Look through the records below and copy each line that includes the word "sphaeroides".
-- Source records follows --
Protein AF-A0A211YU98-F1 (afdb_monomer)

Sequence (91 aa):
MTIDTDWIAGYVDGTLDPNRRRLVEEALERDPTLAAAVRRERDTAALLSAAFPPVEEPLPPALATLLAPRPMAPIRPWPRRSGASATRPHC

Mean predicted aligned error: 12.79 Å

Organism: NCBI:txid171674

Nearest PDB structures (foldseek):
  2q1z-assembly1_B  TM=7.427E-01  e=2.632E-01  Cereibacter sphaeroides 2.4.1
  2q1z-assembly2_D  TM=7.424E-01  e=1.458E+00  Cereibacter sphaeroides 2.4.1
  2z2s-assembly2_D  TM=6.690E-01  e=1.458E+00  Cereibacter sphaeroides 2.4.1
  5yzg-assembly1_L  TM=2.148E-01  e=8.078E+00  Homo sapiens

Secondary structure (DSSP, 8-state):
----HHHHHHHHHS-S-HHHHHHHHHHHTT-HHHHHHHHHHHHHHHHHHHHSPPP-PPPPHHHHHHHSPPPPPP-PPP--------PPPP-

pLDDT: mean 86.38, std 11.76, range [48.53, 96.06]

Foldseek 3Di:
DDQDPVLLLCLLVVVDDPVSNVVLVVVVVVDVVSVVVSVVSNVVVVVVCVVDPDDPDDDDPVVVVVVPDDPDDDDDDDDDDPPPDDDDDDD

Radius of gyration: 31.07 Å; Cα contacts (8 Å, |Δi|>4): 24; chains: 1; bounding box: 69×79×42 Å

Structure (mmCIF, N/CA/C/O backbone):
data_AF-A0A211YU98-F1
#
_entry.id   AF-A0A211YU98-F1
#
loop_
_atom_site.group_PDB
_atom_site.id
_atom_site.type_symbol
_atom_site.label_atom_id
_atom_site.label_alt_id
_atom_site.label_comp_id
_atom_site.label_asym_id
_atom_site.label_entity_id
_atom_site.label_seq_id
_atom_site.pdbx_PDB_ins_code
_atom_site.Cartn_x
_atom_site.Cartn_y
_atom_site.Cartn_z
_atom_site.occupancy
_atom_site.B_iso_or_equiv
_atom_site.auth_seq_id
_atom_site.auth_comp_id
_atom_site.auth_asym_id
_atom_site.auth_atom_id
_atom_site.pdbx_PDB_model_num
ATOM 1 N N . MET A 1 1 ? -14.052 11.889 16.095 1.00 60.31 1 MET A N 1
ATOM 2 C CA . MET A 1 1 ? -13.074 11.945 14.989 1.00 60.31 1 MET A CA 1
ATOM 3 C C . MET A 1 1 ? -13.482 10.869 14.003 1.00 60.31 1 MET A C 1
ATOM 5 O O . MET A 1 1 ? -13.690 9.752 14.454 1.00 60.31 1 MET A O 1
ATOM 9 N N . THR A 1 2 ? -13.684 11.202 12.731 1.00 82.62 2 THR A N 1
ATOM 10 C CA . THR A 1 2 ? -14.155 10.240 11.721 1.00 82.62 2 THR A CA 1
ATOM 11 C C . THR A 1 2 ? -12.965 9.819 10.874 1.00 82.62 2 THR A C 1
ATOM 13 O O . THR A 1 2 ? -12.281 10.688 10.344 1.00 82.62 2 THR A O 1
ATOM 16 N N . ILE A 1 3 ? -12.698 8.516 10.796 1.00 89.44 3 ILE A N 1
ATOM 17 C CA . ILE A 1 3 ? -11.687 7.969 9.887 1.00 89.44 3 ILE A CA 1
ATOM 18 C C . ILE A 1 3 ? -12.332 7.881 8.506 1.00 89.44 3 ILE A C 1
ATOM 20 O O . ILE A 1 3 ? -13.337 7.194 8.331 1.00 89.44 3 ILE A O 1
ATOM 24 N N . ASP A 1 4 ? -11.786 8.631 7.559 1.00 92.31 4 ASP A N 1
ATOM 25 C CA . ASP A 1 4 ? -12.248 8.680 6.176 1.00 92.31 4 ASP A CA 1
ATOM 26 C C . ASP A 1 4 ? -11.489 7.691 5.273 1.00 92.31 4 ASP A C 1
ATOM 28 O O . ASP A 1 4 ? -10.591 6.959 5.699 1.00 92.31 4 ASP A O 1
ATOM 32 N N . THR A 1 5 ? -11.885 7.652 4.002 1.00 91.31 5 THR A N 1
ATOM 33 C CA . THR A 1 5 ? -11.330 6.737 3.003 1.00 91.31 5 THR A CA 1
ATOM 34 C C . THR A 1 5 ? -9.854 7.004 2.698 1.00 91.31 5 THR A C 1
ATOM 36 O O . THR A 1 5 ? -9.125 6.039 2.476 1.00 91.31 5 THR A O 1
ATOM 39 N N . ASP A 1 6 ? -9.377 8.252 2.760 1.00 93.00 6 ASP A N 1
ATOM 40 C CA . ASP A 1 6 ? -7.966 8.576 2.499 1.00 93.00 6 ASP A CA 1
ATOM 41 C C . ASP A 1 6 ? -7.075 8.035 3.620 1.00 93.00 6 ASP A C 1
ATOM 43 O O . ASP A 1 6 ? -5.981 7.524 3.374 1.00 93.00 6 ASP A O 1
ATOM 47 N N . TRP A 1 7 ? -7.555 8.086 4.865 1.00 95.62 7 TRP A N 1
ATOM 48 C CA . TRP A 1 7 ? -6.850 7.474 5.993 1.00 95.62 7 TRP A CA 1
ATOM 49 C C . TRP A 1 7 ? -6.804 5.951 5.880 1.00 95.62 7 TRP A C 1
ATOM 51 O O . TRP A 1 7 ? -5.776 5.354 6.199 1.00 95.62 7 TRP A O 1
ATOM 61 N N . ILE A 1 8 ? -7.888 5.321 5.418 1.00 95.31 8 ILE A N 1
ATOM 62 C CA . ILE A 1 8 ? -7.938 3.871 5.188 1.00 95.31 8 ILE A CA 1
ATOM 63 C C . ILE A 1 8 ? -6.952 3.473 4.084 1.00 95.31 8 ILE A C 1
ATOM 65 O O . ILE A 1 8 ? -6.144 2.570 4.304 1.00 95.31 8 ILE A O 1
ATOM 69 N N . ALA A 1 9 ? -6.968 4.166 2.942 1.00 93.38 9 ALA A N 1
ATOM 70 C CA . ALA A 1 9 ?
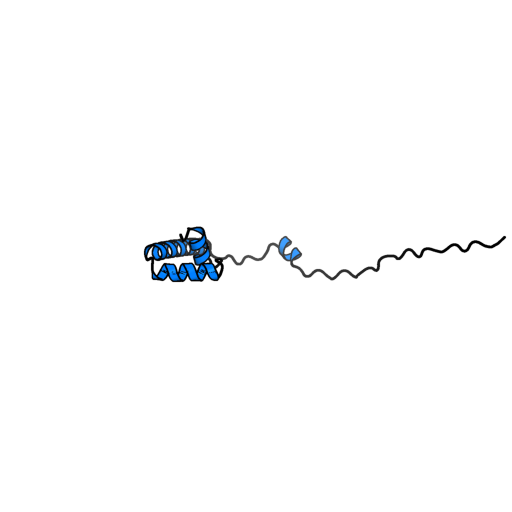 -6.050 3.913 1.832 1.00 93.38 9 ALA A CA 1
ATOM 71 C C . ALA A 1 9 ? -4.588 4.101 2.267 1.00 93.38 9 ALA A C 1
ATOM 73 O O . ALA A 1 9 ? -3.784 3.179 2.129 1.00 93.38 9 ALA A O 1
ATOM 74 N N . GLY A 1 10 ? -4.286 5.228 2.923 1.00 95.00 10 GLY A N 1
ATOM 75 C CA . GLY A 1 10 ? -2.953 5.521 3.451 1.00 95.00 10 GLY A CA 1
ATOM 76 C C . GLY A 1 10 ? -2.473 4.511 4.504 1.00 95.00 10 GLY A C 1
ATOM 77 O O . GLY A 1 10 ? -1.277 4.258 4.673 1.00 95.00 10 GLY A O 1
ATOM 78 N N . TYR A 1 11 ? -3.397 3.949 5.287 1.00 95.75 11 TYR A N 1
ATOM 79 C CA . TYR A 1 11 ? -3.075 2.901 6.254 1.00 95.75 11 TYR A CA 1
ATOM 80 C C . TYR A 1 11 ? -2.740 1.577 5.554 1.00 95.75 11 TYR A C 1
ATOM 82 O O . TYR A 1 11 ? -1.844 0.859 6.000 1.00 95.75 11 TYR A O 1
ATOM 90 N N . VAL A 1 12 ? -3.438 1.257 4.461 1.00 95.12 12 VAL A N 1
ATOM 91 C CA . VAL A 1 12 ? -3.237 0.027 3.682 1.00 95.12 12 VAL A CA 1
ATOM 92 C C . VAL A 1 12 ? -1.960 0.068 2.846 1.00 95.12 12 VAL A C 1
ATOM 94 O O . VAL A 1 12 ? -1.236 -0.926 2.832 1.00 95.12 12 VAL A O 1
ATOM 97 N N . ASP A 1 13 ? -1.656 1.193 2.200 1.00 91.12 13 ASP A N 1
ATOM 98 C CA . ASP A 1 13 ? -0.454 1.364 1.369 1.00 91.12 13 ASP A CA 1
ATOM 99 C C . ASP A 1 13 ? 0.811 1.746 2.172 1.00 91.12 13 ASP A C 1
ATOM 101 O O . ASP A 1 13 ? 1.924 1.738 1.645 1.00 91.12 13 ASP A O 1
ATOM 105 N N . GLY A 1 14 ? 0.657 2.054 3.465 1.00 94.19 14 GLY A N 1
ATOM 106 C CA . GLY A 1 14 ? 1.751 2.399 4.370 1.00 94.19 14 GLY A CA 1
ATOM 107 C C . GLY A 1 14 ? 2.221 3.857 4.301 1.00 94.19 14 GLY A C 1
ATOM 108 O O . GLY A 1 14 ? 3.199 4.196 4.976 1.00 94.19 14 GLY A O 1
ATOM 109 N N . THR A 1 15 ? 1.535 4.726 3.559 1.00 95.38 15 THR A N 1
ATOM 110 C CA . THR A 1 15 ? 1.872 6.153 3.402 1.00 95.38 15 THR A CA 1
ATOM 111 C C . THR A 1 15 ? 1.328 7.046 4.522 1.00 95.38 15 THR A C 1
ATOM 113 O O . THR A 1 15 ? 1.728 8.206 4.641 1.00 95.38 15 THR A O 1
ATOM 116 N N . LEU A 1 16 ? 0.449 6.521 5.382 1.00 95.81 16 LEU A N 1
ATOM 117 C CA . LEU A 1 16 ? -0.130 7.284 6.487 1.00 95.81 16 LEU A CA 1
ATOM 118 C C . LEU A 1 16 ? 0.921 7.670 7.541 1.00 95.81 16 LEU A C 1
ATOM 120 O O . LEU A 1 16 ? 1.704 6.829 7.991 1.00 95.81 16 LEU A O 1
ATOM 124 N N . ASP A 1 17 ? 0.868 8.931 7.984 1.00 95.12 17 ASP A N 1
ATOM 125 C CA . ASP A 1 17 ? 1.710 9.472 9.058 1.00 95.12 17 ASP A CA 1
ATOM 126 C C . ASP A 1 17 ? 1.639 8.616 10.345 1.00 95.12 17 ASP A C 1
ATOM 128 O O . ASP A 1 17 ? 0.551 8.147 10.704 1.00 95.12 17 ASP A O 1
ATOM 132 N N . PRO A 1 18 ? 2.749 8.446 11.093 1.00 94.94 18 PRO A N 1
ATOM 133 C CA . PRO A 1 18 ? 2.789 7.595 12.284 1.00 94.94 18 PRO A CA 1
ATOM 134 C C . PRO A 1 18 ? 1.758 7.935 13.368 1.00 94.94 18 PRO A C
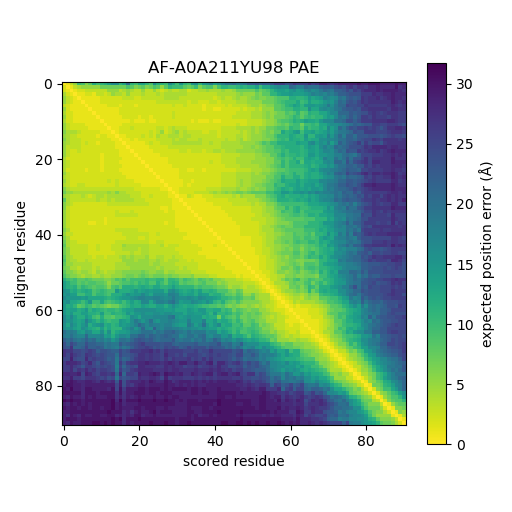 1
ATOM 136 O O . PRO A 1 18 ? 1.242 7.026 14.021 1.00 94.94 18 PRO A O 1
ATOM 139 N N . ASN A 1 19 ? 1.429 9.215 13.576 1.00 94.75 19 ASN A N 1
ATOM 140 C CA . ASN A 1 19 ? 0.430 9.603 14.575 1.00 94.75 19 ASN A CA 1
ATOM 141 C C . ASN A 1 19 ? -0.974 9.195 14.128 1.00 94.75 19 ASN A C 1
ATOM 143 O O . ASN A 1 19 ? -1.756 8.671 14.920 1.00 94.75 19 ASN A O 1
ATOM 147 N N . ARG A 1 20 ? -1.283 9.392 12.843 1.00 94.38 20 ARG A N 1
ATOM 148 C CA . ARG A 1 20 ? -2.566 8.990 12.253 1.00 94.38 20 ARG A CA 1
ATOM 149 C C . ARG A 1 20 ? -2.709 7.472 12.207 1.00 94.38 20 ARG A C 1
ATOM 151 O O . ARG A 1 20 ? -3.783 6.960 12.498 1.00 94.38 20 ARG A O 1
ATOM 158 N N . ARG A 1 21 ? -1.619 6.754 11.931 1.00 95.62 21 ARG A N 1
ATOM 159 C CA . ARG A 1 21 ? -1.570 5.288 11.970 1.00 95.62 21 ARG A CA 1
ATOM 160 C C . ARG A 1 21 ? -1.989 4.732 13.329 1.00 95.62 21 ARG A C 1
ATOM 162 O O . ARG A 1 21 ? -2.870 3.882 13.365 1.00 95.62 21 ARG A O 1
ATOM 169 N N . ARG A 1 22 ? -1.444 5.265 14.427 1.00 95.25 22 ARG A N 1
ATOM 170 C CA . ARG A 1 22 ? -1.834 4.846 15.787 1.00 95.25 22 ARG A CA 1
ATOM 171 C C . ARG A 1 22 ? -3.321 5.055 16.059 1.00 95.25 22 ARG A C 1
ATOM 173 O O . ARG A 1 22 ? -3.969 4.188 16.628 1.00 95.25 22 ARG A O 1
ATOM 180 N N . LEU A 1 23 ? -3.880 6.177 15.605 1.00 94.75 23 LEU A N 1
ATOM 181 C CA . LEU A 1 23 ? -5.311 6.451 15.757 1.00 94.75 23 LEU A CA 1
ATOM 182 C C . LEU A 1 23 ? -6.183 5.452 14.981 1.00 94.75 23 LEU A C 1
ATOM 184 O O . LEU A 1 23 ? -7.242 5.064 15.470 1.00 94.75 23 LEU A O 1
ATOM 188 N N . VAL A 1 24 ? -5.747 5.026 13.791 1.00 94.38 24 VAL A N 1
ATOM 189 C CA . VAL A 1 24 ? -6.433 3.981 13.015 1.00 94.38 24 VAL A CA 1
ATOM 190 C C . VAL A 1 24 ? -6.315 2.621 13.703 1.00 94.38 24 VAL A C 1
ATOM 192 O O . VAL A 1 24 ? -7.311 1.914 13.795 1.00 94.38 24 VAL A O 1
-- Source records concluded --
• _Worked solution_:
  2q1z-assembly1_B  TM=7.427E-01  e=2.632E-01  Cereibacter sphaeroides 2.4.1
  2q1z-assembly2_D  TM=7.424E-01  e=1.458E+00  Cereibacter sphaeroides 2.4.1
  2z2s-assembly2_D  TM=6.690E-01  e=1.458E+00  Cereibacter sphaeroides 2.4.1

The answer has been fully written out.